Is there a risk with all the different documents that come before us, including your reports—when I was on the Public Audit Committee, I could sense your frustration when you came back time and again on the health service or major capital projects and identified the same weaknesses in the system—that we simply cannot see the wood for the trees, because there is so much verbiage, and that a simpler approach to how we set, monitor, report back on and audit goals would be more useful for this committee, Parliament and the public at large?

Finance and Public Administration Committee [Draft]

Pre-budget Scrutiny 2026-27

Meeting date: 9 September 2025

Craig Hoy

No, I wanted to come in on public sector pay.

On that 9 per cent target, you will be well aware from ministers that the Scottish Government has a fixed budget and that, therefore, its capacity to borrow or to fund public sector pay effectively comes out of other public services.

Over the years, as we have considered the Scottish budget, the finance secretary has said that she did not want to set out a public sector pay policy because that would become the floor through which public sector pay negotiations are conducted. What is the mood among your members on public sector pay specifically, given that we now have a 9 per cent policy over the next three years? That could be subject to change but that is the policy now. Is there an awareness that there will be cuts to front-line services if your members, particularly public sector unions, continue to press for pay settlements that are above that 9 per cent, which is what we are tracking towards at the moment?

Finance and Public Administration Committee [Draft]

Pre-budget Scrutiny 2026-27

Meeting date: 9 September 2025

Craig Hoy

I have two questions on a quite different subject. I asked the Audit Scotland witness earlier whether they had a better definition of preventative spending and whether we could get a categorisation that could be baked into a budget and therefore become ring fenced. Is there any international best practice around that that you and the Government could learn from?
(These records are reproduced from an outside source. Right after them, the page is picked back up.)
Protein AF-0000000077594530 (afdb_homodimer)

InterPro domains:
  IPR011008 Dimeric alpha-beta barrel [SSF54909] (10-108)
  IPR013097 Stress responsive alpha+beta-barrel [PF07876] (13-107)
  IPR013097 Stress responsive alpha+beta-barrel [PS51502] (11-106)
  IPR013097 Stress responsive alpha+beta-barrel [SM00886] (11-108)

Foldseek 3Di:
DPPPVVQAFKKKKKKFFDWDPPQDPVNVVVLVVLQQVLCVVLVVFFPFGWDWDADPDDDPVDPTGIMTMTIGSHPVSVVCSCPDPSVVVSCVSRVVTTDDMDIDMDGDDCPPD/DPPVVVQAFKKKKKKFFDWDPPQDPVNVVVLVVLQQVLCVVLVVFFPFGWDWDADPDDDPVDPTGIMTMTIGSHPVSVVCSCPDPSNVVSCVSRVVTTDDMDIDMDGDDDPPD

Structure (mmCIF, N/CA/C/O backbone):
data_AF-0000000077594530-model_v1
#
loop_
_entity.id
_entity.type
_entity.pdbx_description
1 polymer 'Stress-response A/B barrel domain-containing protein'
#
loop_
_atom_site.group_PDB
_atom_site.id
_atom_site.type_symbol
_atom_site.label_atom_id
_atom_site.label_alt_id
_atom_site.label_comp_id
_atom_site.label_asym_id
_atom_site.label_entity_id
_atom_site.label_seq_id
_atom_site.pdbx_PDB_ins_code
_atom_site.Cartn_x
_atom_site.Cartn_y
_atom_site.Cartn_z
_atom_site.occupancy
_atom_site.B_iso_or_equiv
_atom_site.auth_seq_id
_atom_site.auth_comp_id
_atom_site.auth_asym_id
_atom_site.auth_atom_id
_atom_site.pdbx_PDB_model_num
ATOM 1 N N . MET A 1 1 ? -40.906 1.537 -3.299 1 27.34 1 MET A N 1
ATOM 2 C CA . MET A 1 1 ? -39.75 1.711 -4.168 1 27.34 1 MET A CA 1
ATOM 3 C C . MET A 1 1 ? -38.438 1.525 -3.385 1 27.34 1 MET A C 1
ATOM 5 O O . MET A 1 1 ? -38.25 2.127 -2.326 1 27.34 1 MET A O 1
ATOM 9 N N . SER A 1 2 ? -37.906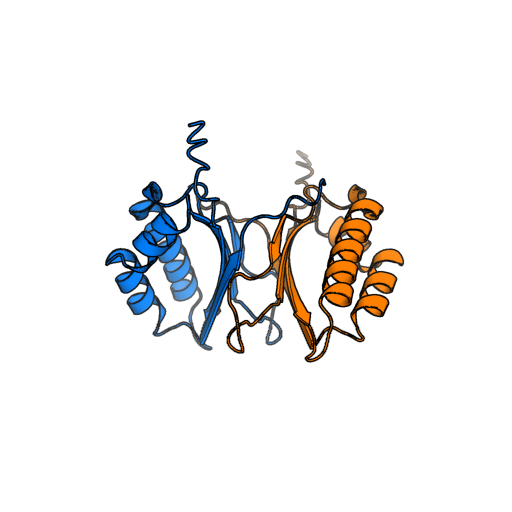 0.329 -3.221 1 37.19 2 SER A N 1
ATOM 10 C CA . SER A 1 2 ? -36.906 -0.25 -2.318 1 37.19 2 SER A CA 1
ATOM 11 C C . SER A 1 2 ? -35.625 0.556 -2.328 1 37.19 2 SER A C 1
ATOM 13 O O . SER A 1 2 ? -34.875 0.539 -3.312 1 37.19 2 SER A O 1
ATOM 15 N N . THR A 1 3 ? -35.531 1.849 -2.135 1 39.34 3 THR A N 1
ATOM 16 C CA . THR A 1 3 ? -34.438 2.801 -2.021 1 39.34 3 THR A CA 1
ATOM 17 C C . THR A 1 3 ? -33.281 2.201 -1.223 1 39.34 3 THR A C 1
ATOM 19 O O . THR A 1 3 ? -33.344 2.121 0.006 1 39.34 3 THR A O 1
ATOM 22 N N . THR A 1 4 ? -32.875 0.987 -1.446 1 41.88 4 THR A N 1
ATOM 23 C CA . THR A 1 4 ? -31.656 0.406 -0.896 1 41.88 4 THR A CA 1
ATOM 24 C C . THR A 1 4 ? -30.531 1.438 -0.862 1 41.88 4 THR A C 1
ATOM 26 O O . THR A 1 4 ? -30.078 1.907 -1.91 1 41.88 4 THR A O 1
ATOM 29 N N . THR A 1 5 ? -30.453 2.564 -0.147 1 44.97 5 THR A N 1
ATOM 30 C CA . THR A 1 5 ? -29.5 3.629 0.176 1 44.97 5 THR A CA 1
ATOM 31 C C . THR A 1 5 ? -28.078 3.113 0.124 1 44.97 5 THR A C 1
ATOM 33 O O . THR A 1 5 ? -27.641 2.379 1.016 1 44.97 5 THR A O 1
ATOM 36 N N . SER A 1 6 ? -27.5 2.393 -0.858 1 50.12 6 SER A N 1
ATOM 37 C CA . SER A 1 6 ? -26.234 1.7 -1.116 1 50.12 6 SER A CA 1
ATOM 38 C C . SER A 1 6 ? -25.047 2.561 -0.723 1 50.12 6 SER A C 1
ATOM 40 O O . SER A 1 6 ? -24.875 3.666 -1.241 1 50.12 6 SER A O 1
ATOM 42 N N . ALA A 1 7 ? -24.688 2.684 0.474 1 68.88 7 ALA A N 1
ATOM 43 C CA . ALA A 1 7 ? -23.578 3.441 1.074 1 68.88 7 ALA A CA 1
ATOM 44 C C . ALA A 1 7 ? -22.391 3.506 0.135 1 68.88 7 ALA A C 1
ATOM 46 O O . ALA A 1 7 ? -22.109 2.555 -0.603 1 68.88 7 ALA A O 1
ATOM 47 N N . ASP A 1 8 ? -22.094 4.688 -0.433 1 89.25 8 ASP A N 1
ATOM 48 C CA . ASP A 1 8 ? -20.891 4.879 -1.249 1 89.25 8 ASP A CA 1
ATOM 49 C C . ASP A 1 8 ? -19.719 4.082 -0.696 1 89.25 8 ASP A C 1
ATOM 51 O O . ASP A 1 8 ? -19.438 4.121 0.505 1 89.25 8 ASP A O 1
ATOM 55 N N . PRO A 1 9 ? -19.234 3.246 -1.562 1 95.06 9 PRO A N 1
ATOM 56 C CA . PRO A 1 9 ? -18.156 2.406 -1.051 1 95.06 9 PRO A CA 1
ATOM 57 C C . PRO A 1 9 ? -17 3.219 -0.464 1 95.06 9 PRO A C 1
ATOM 59 O O . PRO A 1 9 ? -16.75 4.348 -0.9 1 95.06 9 PRO A O 1
ATOM 62 N N . ALA A 1 10 ? -16.328 2.664 0.489 1 97.94 10 ALA A N 1
ATOM 63 C CA . ALA A 1 10 ? -15.086 3.246 1.006 1 97.94 10 ALA A CA 1
ATOM 64 C C . ALA A 1 10 ? -14.023 3.342 -0.088 1 97.94 10 ALA A C 1
ATOM 66 O O . ALA A 1 10 ? -14.016 2.541 -1.024 1 97.94 10 ALA A O 1
ATOM 67 N N . ILE A 1 11 ? -13.172 4.32 0.007 1 98.25 11 ILE A N 1
ATOM 68 C CA . ILE A 1 11 ? -12.031 4.469 -0.893 1 98.25 11 ILE A CA 1
ATOM 69 C C . ILE A 1 11 ? -10.734 4.332 -0.105 1 98.25 11 ILE A C 1
ATOM 71 O O . ILE A 1 11 ? -10.484 5.094 0.833 1 98.25 11 ILE A O 1
ATOM 75 N N . SER A 1 12 ? -9.969 3.371 -0.509 1 98.12 12 SER A N 1
ATOM 76 C CA . SER A 1 12 ? -8.633 3.238 0.063 1 98.12 12 SER A CA 1
ATOM 77 C C . SER A 1 12 ? -7.582 3.906 -0.82 1 98.12 12 SER A C 1
ATOM 79 O O . SER A 1 12 ? -7.719 3.938 -2.045 1 98.12 12 SER A O 1
ATOM 81 N N . ARG A 1 13 ? -6.605 4.492 -0.135 1 98.38 13 ARG A N 1
ATOM 82 C CA . ARG A 1 13 ? -5.508 5.137 -0.847 1 98.38 13 ARG A CA 1
ATOM 83 C C . ARG A 1 13 ? -4.16 4.605 -0.369 1 98.38 13 ARG A C 1
ATOM 85 O O . ARG A 1 13 ? -3.877 4.609 0.831 1 98.38 13 ARG A O 1
ATOM 92 N N . PHE A 1 14 ? -3.314 4.059 -1.294 1 98.25 14 PHE A N 1
ATOM 93 C CA . PHE A 1 14 ? -1.879 3.977 -1.055 1 98.25 14 PHE A CA 1
ATOM 94 C C . PHE A 1 14 ? -1.21 5.324 -1.306 1 98.25 14 PHE A C 1
ATOM 96 O O . PHE A 1 14 ? -1.458 5.965 -2.33 1 98.25 14 PHE A O 1
ATOM 103 N N . LEU A 1 15 ? -0.429 5.742 -0.378 1 97.38 15 LEU A N 1
ATOM 104 C CA . LEU A 1 15 ? 0.355 6.961 -0.521 1 97.38 15 LEU A CA 1
ATOM 105 C C . LEU A 1 15 ? 1.84 6.684 -0.314 1 97.38 15 LEU A C 1
ATOM 107 O O . LEU A 1 15 ? 2.215 5.938 0.593 1 97.38 15 LEU A O 1
ATOM 111 N N . GLY A 1 16 ? 2.662 7.176 -1.174 1 96.88 16 GLY A N 1
ATOM 112 C CA . GLY A 1 16 ? 4.105 7.035 -1.062 1 96.88 16 GLY A CA 1
ATOM 113 C C . GLY A 1 16 ? 4.852 8.336 -1.292 1 96.88 16 GLY A C 1
ATOM 114 O O . GLY A 1 16 ? 4.426 9.164 -2.1 1 96.88 16 GLY A O 1
ATOM 115 N N . PHE A 1 17 ? 6.008 8.461 -0.59 1 96.75 17 PHE A N 1
ATOM 116 C CA . PHE A 1 17 ? 6.84 9.656 -0.726 1 96.75 17 PHE A CA 1
ATOM 117 C C . PHE A 1 17 ? 8.297 9.273 -0.973 1 96.75 17 PHE A C 1
ATOM 119 O O . PHE A 1 17 ? 8.836 8.398 -0.293 1 96.75 17 PHE A O 1
ATOM 126 N N . LYS A 1 18 ? 8.797 9.906 -1.922 1 96.88 18 LYS A N 1
ATOM 127 C CA . LYS A 1 18 ? 10.25 9.945 -2.08 1 96.88 18 LYS A CA 1
ATOM 128 C C . LYS A 1 18 ? 10.805 11.328 -1.725 1 96.88 18 LYS A C 1
ATOM 130 O O . LYS A 1 18 ? 10.406 12.328 -2.316 1 96.88 18 LYS A O 1
ATOM 135 N N . PHE A 1 19 ? 11.695 11.352 -0.807 1 96.81 19 PHE A N 1
ATOM 136 C CA . PHE A 1 19 ? 12.273 12.625 -0.395 1 96.81 19 PHE A CA 1
ATOM 137 C C . PHE A 1 19 ? 13.438 13.016 -1.296 1 96.81 19 PHE A C 1
ATOM 139 O O . PHE A 1 19 ? 14.117 12.148 -1.848 1 96.81 19 PHE A O 1
ATOM 146 N N . LYS A 1 20 ? 13.625 14.273 -1.41 1 96.5 20 LYS A N 1
ATOM 147 C CA . LYS A 1 20 ? 14.758 14.789 -2.178 1 96.5 20 LYS A CA 1
ATOM 148 C C . LYS A 1 20 ? 16.078 14.383 -1.543 1 96.5 20 LYS A C 1
ATOM 150 O O . LYS A 1 20 ? 16.172 14.234 -0.322 1 96.5 20 LYS A O 1
ATOM 155 N N . GLU A 1 21 ? 17 14.266 -2.406 1 93.88 21 GLU A N 1
ATOM 156 C CA . GLU A 1 21 ? 18.359 14.047 -1.902 1 93.88 21 GLU A CA 1
ATOM 157 C C . GLU A 1 21 ? 18.766 15.148 -0.932 1 93.88 21 GLU A C 1
ATOM 159 O O . GLU A 1 21 ? 18.5 16.328 -1.173 1 93.88 21 GLU A O 1
ATOM 164 N N . GLY A 1 22 ? 19.359 14.758 0.116 1 94.44 22 GLY A N 1
ATOM 165 C CA . GLY A 1 22 ? 19.844 15.734 1.079 1 94.44 22 GLY A CA 1
ATOM 166 C C . GLY A 1 22 ? 18.859 15.992 2.209 1 94.44 22 GLY A C 1
ATOM 167 O O . GLY A 1 22 ? 19.203 16.656 3.189 1 94.44 22 GLY A O 1
ATOM 168 N N . THR A 1 23 ? 17.625 15.516 2.031 1 96.25 23 THR A N 1
ATOM 169 C CA . THR A 1 23 ? 16.672 15.633 3.131 1 96.25 23 THR A CA 1
ATOM 170 C C . THR A 1 23 ? 17.172 14.859 4.352 1 96.25 23 THR A C 1
ATOM 172 O O . THR A 1 23 ? 17.5 13.68 4.246 1 96.25 23 THR A O 1
ATOM 175 N N . THR A 1 24 ? 17.141 15.523 5.531 1 96.12 24 THR A N 1
ATOM 176 C CA . THR A 1 24 ? 17.719 14.914 6.723 1 96.12 24 THR A CA 1
ATOM 177 C C . THR A 1 24 ? 16.734 13.93 7.355 1 96.12 24 THR A C 1
ATOM 179 O O . THR A 1 24 ? 15.523 13.992 7.086 1 96.12 24 THR A O 1
ATOM 182 N N . ASP A 1 25 ? 17.266 13.094 8.188 1 94 25 ASP A N 1
ATOM 183 C CA . ASP A 1 25 ? 16.422 12.148 8.906 1 94 25 ASP A CA 1
ATOM 184 C C . ASP A 1 25 ? 15.406 12.875 9.797 1 94 25 ASP A C 1
ATOM 186 O O . ASP A 1 25 ? 14.273 12.422 9.953 1 94 25 ASP A O 1
ATOM 190 N N . GLU A 1 26 ? 15.867 13.906 10.359 1 95.75 26 GLU A N 1
ATOM 191 C CA . GLU A 1 26 ? 14.969 14.703 11.195 1 95.75 26 GLU A CA 1
ATOM 192 C C . GLU A 1 26 ? 13.828 15.297 10.367 1 95.75 26 GLU A C 1
ATOM 194 O O . GLU A 1 26 ? 12.672 15.281 10.797 1 95.75 26 GLU A O 1
ATOM 199 N N . GLN A 1 27 ? 14.172 15.797 9.211 1 96.25 27 GLN A N 1
ATOM 200 C CA . GLN A 1 27 ? 13.156 16.344 8.32 1 96.25 27 GLN A CA 1
ATOM 201 C C . GLN A 1 27 ? 12.164 15.273 7.895 1 96.25 27 GLN A C 1
ATOM 203 O O . GLN A 1 27 ? 10.953 15.516 7.855 1 96.25 27 GLN A O 1
ATOM 208 N N . LYS A 1 28 ? 12.703 14.141 7.59 1 95.38 28 LYS A N 1
ATOM 209 C CA . LYS A 1 28 ? 11.852 13.023 7.191 1 95.38 28 LYS A CA 1
ATOM 210 C C . LYS A 1 28 ? 10.922 12.609 8.328 1 95.38 28 LYS A C 1
ATOM 212 O O . LYS A 1 28 ? 9.727 12.398 8.109 1 95.38 28 LYS A O 1
ATOM 217 N N . ALA A 1 29 ? 11.477 12.531 9.5 1 92.81 29 ALA A N 1
ATOM 218 C CA . ALA A 1 29 ? 10.68 12.164 10.664 1 92.81 29 ALA A CA 1
ATOM 219 C C . ALA A 1 29 ? 9.578 13.195 10.922 1 92.81 29 ALA A C 1
ATOM 221 O O . ALA A 1 29 ? 8.438 12.836 11.219 1 92.81 29 ALA A O 1
ATOM 222 N N . ASN A 1 30 ? 9.898 14.422 10.82 1 94.25 30 ASN A N 1
ATOM 223 C CA . ASN A 1 30 ? 8.922 15.484 11.016 1 94.25 30 ASN A CA 1
ATOM 224 C C . ASN A 1 30 ? 7.828 15.445 9.953 1 94.25 30 ASN A C 1
ATOM 226 O O . ASN A 1 30 ? 6.664 15.727 10.242 1 94.25 30 ASN A O 1
ATOM 230 N N . ALA A 1 31 ? 8.258 15.156 8.758 1 95.06 31 ALA A N 1
ATOM 231 C CA . ALA A 1 31 ? 7.289 15.039 7.672 1 95.06 31 ALA A CA 1
ATOM 232 C C . ALA A 1 31 ? 6.273 13.938 7.961 1 95.06 31 ALA A C 1
ATOM 234 O O . ALA A 1 31 ? 5.062 14.148 7.84 1 95.06 31 ALA A O 1
ATOM 235 N N . VAL A 1 32 ? 6.746 12.805 8.391 1 93.81 32 VAL A N 1
ATOM 236 C CA . VAL A 1 32 ? 5.879 11.664 8.672 1 93.81 32 VAL A CA 1
ATOM 237 C C . VAL A 1 32 ? 4.961 11.984 9.844 1 93.81 32 VAL A C 1
ATOM 239 O O . VAL A 1 32 ? 3.758 11.719 9.797 1 93.81 32 VAL A O 1
ATOM 242 N N . LYS A 1 33 ? 5.488 12.617 10.875 1 92.44 33 LYS A N 1
ATOM 243 C CA . LYS A 1 33 ? 4.68 13.039 12.008 1 92.44 33 LYS A CA 1
ATOM 244 C C . LYS A 1 33 ? 3.584 14.008 11.578 1 92.44 33 LYS A C 1
ATOM 246 O O . LYS A 1 33 ? 2.453 13.93 12.062 1 92.44 33 LYS A O 1
ATOM 251 N N . GLY A 1 34 ? 3.977 14.914 10.719 1 92.75 34 GLY A N 1
ATOM 252 C CA . GLY A 1 34 ? 3.002 15.859 10.188 1 92.75 34 GLY A CA 1
ATOM 253 C C . GLY A 1 34 ? 1.879 15.195 9.422 1 92.75 34 GLY A C 1
ATOM 254 O O . GLY A 1 34 ? 0.721 15.602 9.523 1 92.75 34 GLY A O 1
ATOM 255 N N . LEU A 1 35 ? 2.199 14.219 8.672 1 92.38 35 LEU A N 1
ATOM 256 C CA . LEU A 1 35 ? 1.197 13.453 7.938 1 92.38 35 LEU A CA 1
ATOM 257 C C . LEU A 1 35 ? 0.226 12.773 8.891 1 92.38 35 LEU A C 1
ATOM 259 O O . LEU A 1 35 ? -0.99 12.828 8.695 1 92.38 35 LEU A O 1
ATOM 263 N N . PHE A 1 36 ? 0.74 12.156 9.859 1 91.25 36 PHE A N 1
ATOM 264 C CA . PHE A 1 36 ? -0.106 11.469 10.828 1 91.25 36 PHE A CA 1
ATOM 265 C C . PHE A 1 36 ? -1.014 12.453 11.555 1 91.25 36 PHE A C 1
ATOM 267 O O . PHE A 1 36 ? -2.188 12.164 11.797 1 91.25 36 PHE A O 1
ATOM 274 N N . LYS A 1 37 ? -0.453 13.539 11.938 1 92.94 37 LYS A N 1
ATOM 275 C CA . LYS A 1 37 ? -1.248 14.578 12.594 1 92.94 37 LYS A CA 1
ATOM 276 C C . LYS A 1 37 ? -2.373 15.062 11.688 1 92.94 37 LYS A C 1
ATOM 278 O O . LYS A 1 37 ? -3.484 15.32 12.148 1 92.94 37 LYS A O 1
ATOM 283 N N . LEU A 1 38 ? -2.082 15.219 10.445 1 95.62 38 LEU A N 1
ATOM 284 C CA . LEU A 1 38 ? -3.084 15.617 9.461 1 95.62 38 LEU A CA 1
ATOM 285 C C . LEU A 1 38 ? -4.266 14.656 9.469 1 95.62 38 LEU A C 1
ATOM 287 O O . LEU A 1 38 ? -5.422 15.086 9.531 1 95.62 38 LEU A O 1
ATOM 291 N N . TYR A 1 39 ? -3.979 13.359 9.422 1 94.88 39 TYR A N 1
ATOM 292 C CA . TYR A 1 39 ? -5.043 12.367 9.375 1 94.88 39 TYR A CA 1
ATOM 293 C C . TYR A 1 39 ? -5.773 12.273 10.711 1 94.8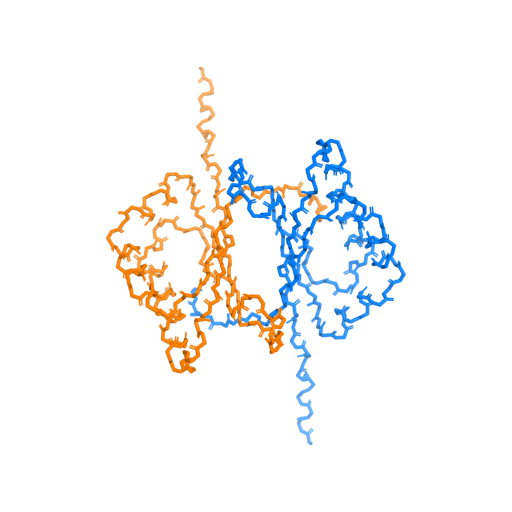8 39 TYR A C 1
ATOM 295 O O . TYR A 1 39 ? -6.969 11.984 10.758 1 94.88 39 TYR A O 1
ATOM 303 N N . GLU A 1 40 ? -5.027 12.562 11.805 1 93.44 40 GLU A N 1
ATOM 304 C CA . GLU A 1 40 ? -5.68 12.664 13.102 1 93.44 40 GLU A CA 1
ATOM 305 C C . GLU A 1 40 ? -6.664 13.828 13.141 1 93.44 40 GLU A C 1
ATOM 307 O O . GLU A 1 40 ? -7.793 13.68 13.617 1 93.44 40 GLU A O 1
ATOM 312 N N . ASP A 1 41 ? -6.27 14.914 12.617 1 94.94 41 ASP A N 1
ATOM 313 C CA . ASP A 1 41 ? -7.086 16.125 12.609 1 94.94 41 ASP A CA 1
ATOM 314 C C . ASP A 1 41 ? -8.32 15.953 11.734 1 94.94 41 ASP A C 1
ATOM 316 O O . ASP A 1 41 ? -9.367 16.562 12 1 94.94 41 ASP A O 1
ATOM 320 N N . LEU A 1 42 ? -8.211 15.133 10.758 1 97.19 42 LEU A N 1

It strikes me that preventative spending is still quite nebulous.

Finance and Public Administration Committee [Draft]

Pre-budget Scrutiny 2026-27

Meeting date: 9 September 2025

Craig Hoy

My question for David Livey concerns the financial pressures that many voluntary organisations are feeling. When I used to be a councillor I often had to look closely at funding applications. I would notice how difficult such organisations found it to pay their staff and keep the lights on in their premises, as Ms Smith mentioned earlier. Are such pressures making those issues worse? When I used to look at those applications, I would notice a pay gap, in that people working for voluntary sector organisations—which, in many senses, fulfil what should be the role of public services—seemed to be paid significantly less than they would be had they been working for local authorities, for example. Are those pay gaps extending and widening?

To go back to the point about preventative spending, if the voluntary sector cannot fulfil the vital services that they provide, the responsibility for doing so will roll back on the state, at, I assume, considerably higher cost. Are you noticing any deterioration in pay and conditions in the sector? How aware are central and local government bodies that if we lose those voluntary organisations the upstream costs down the line will be much more significant?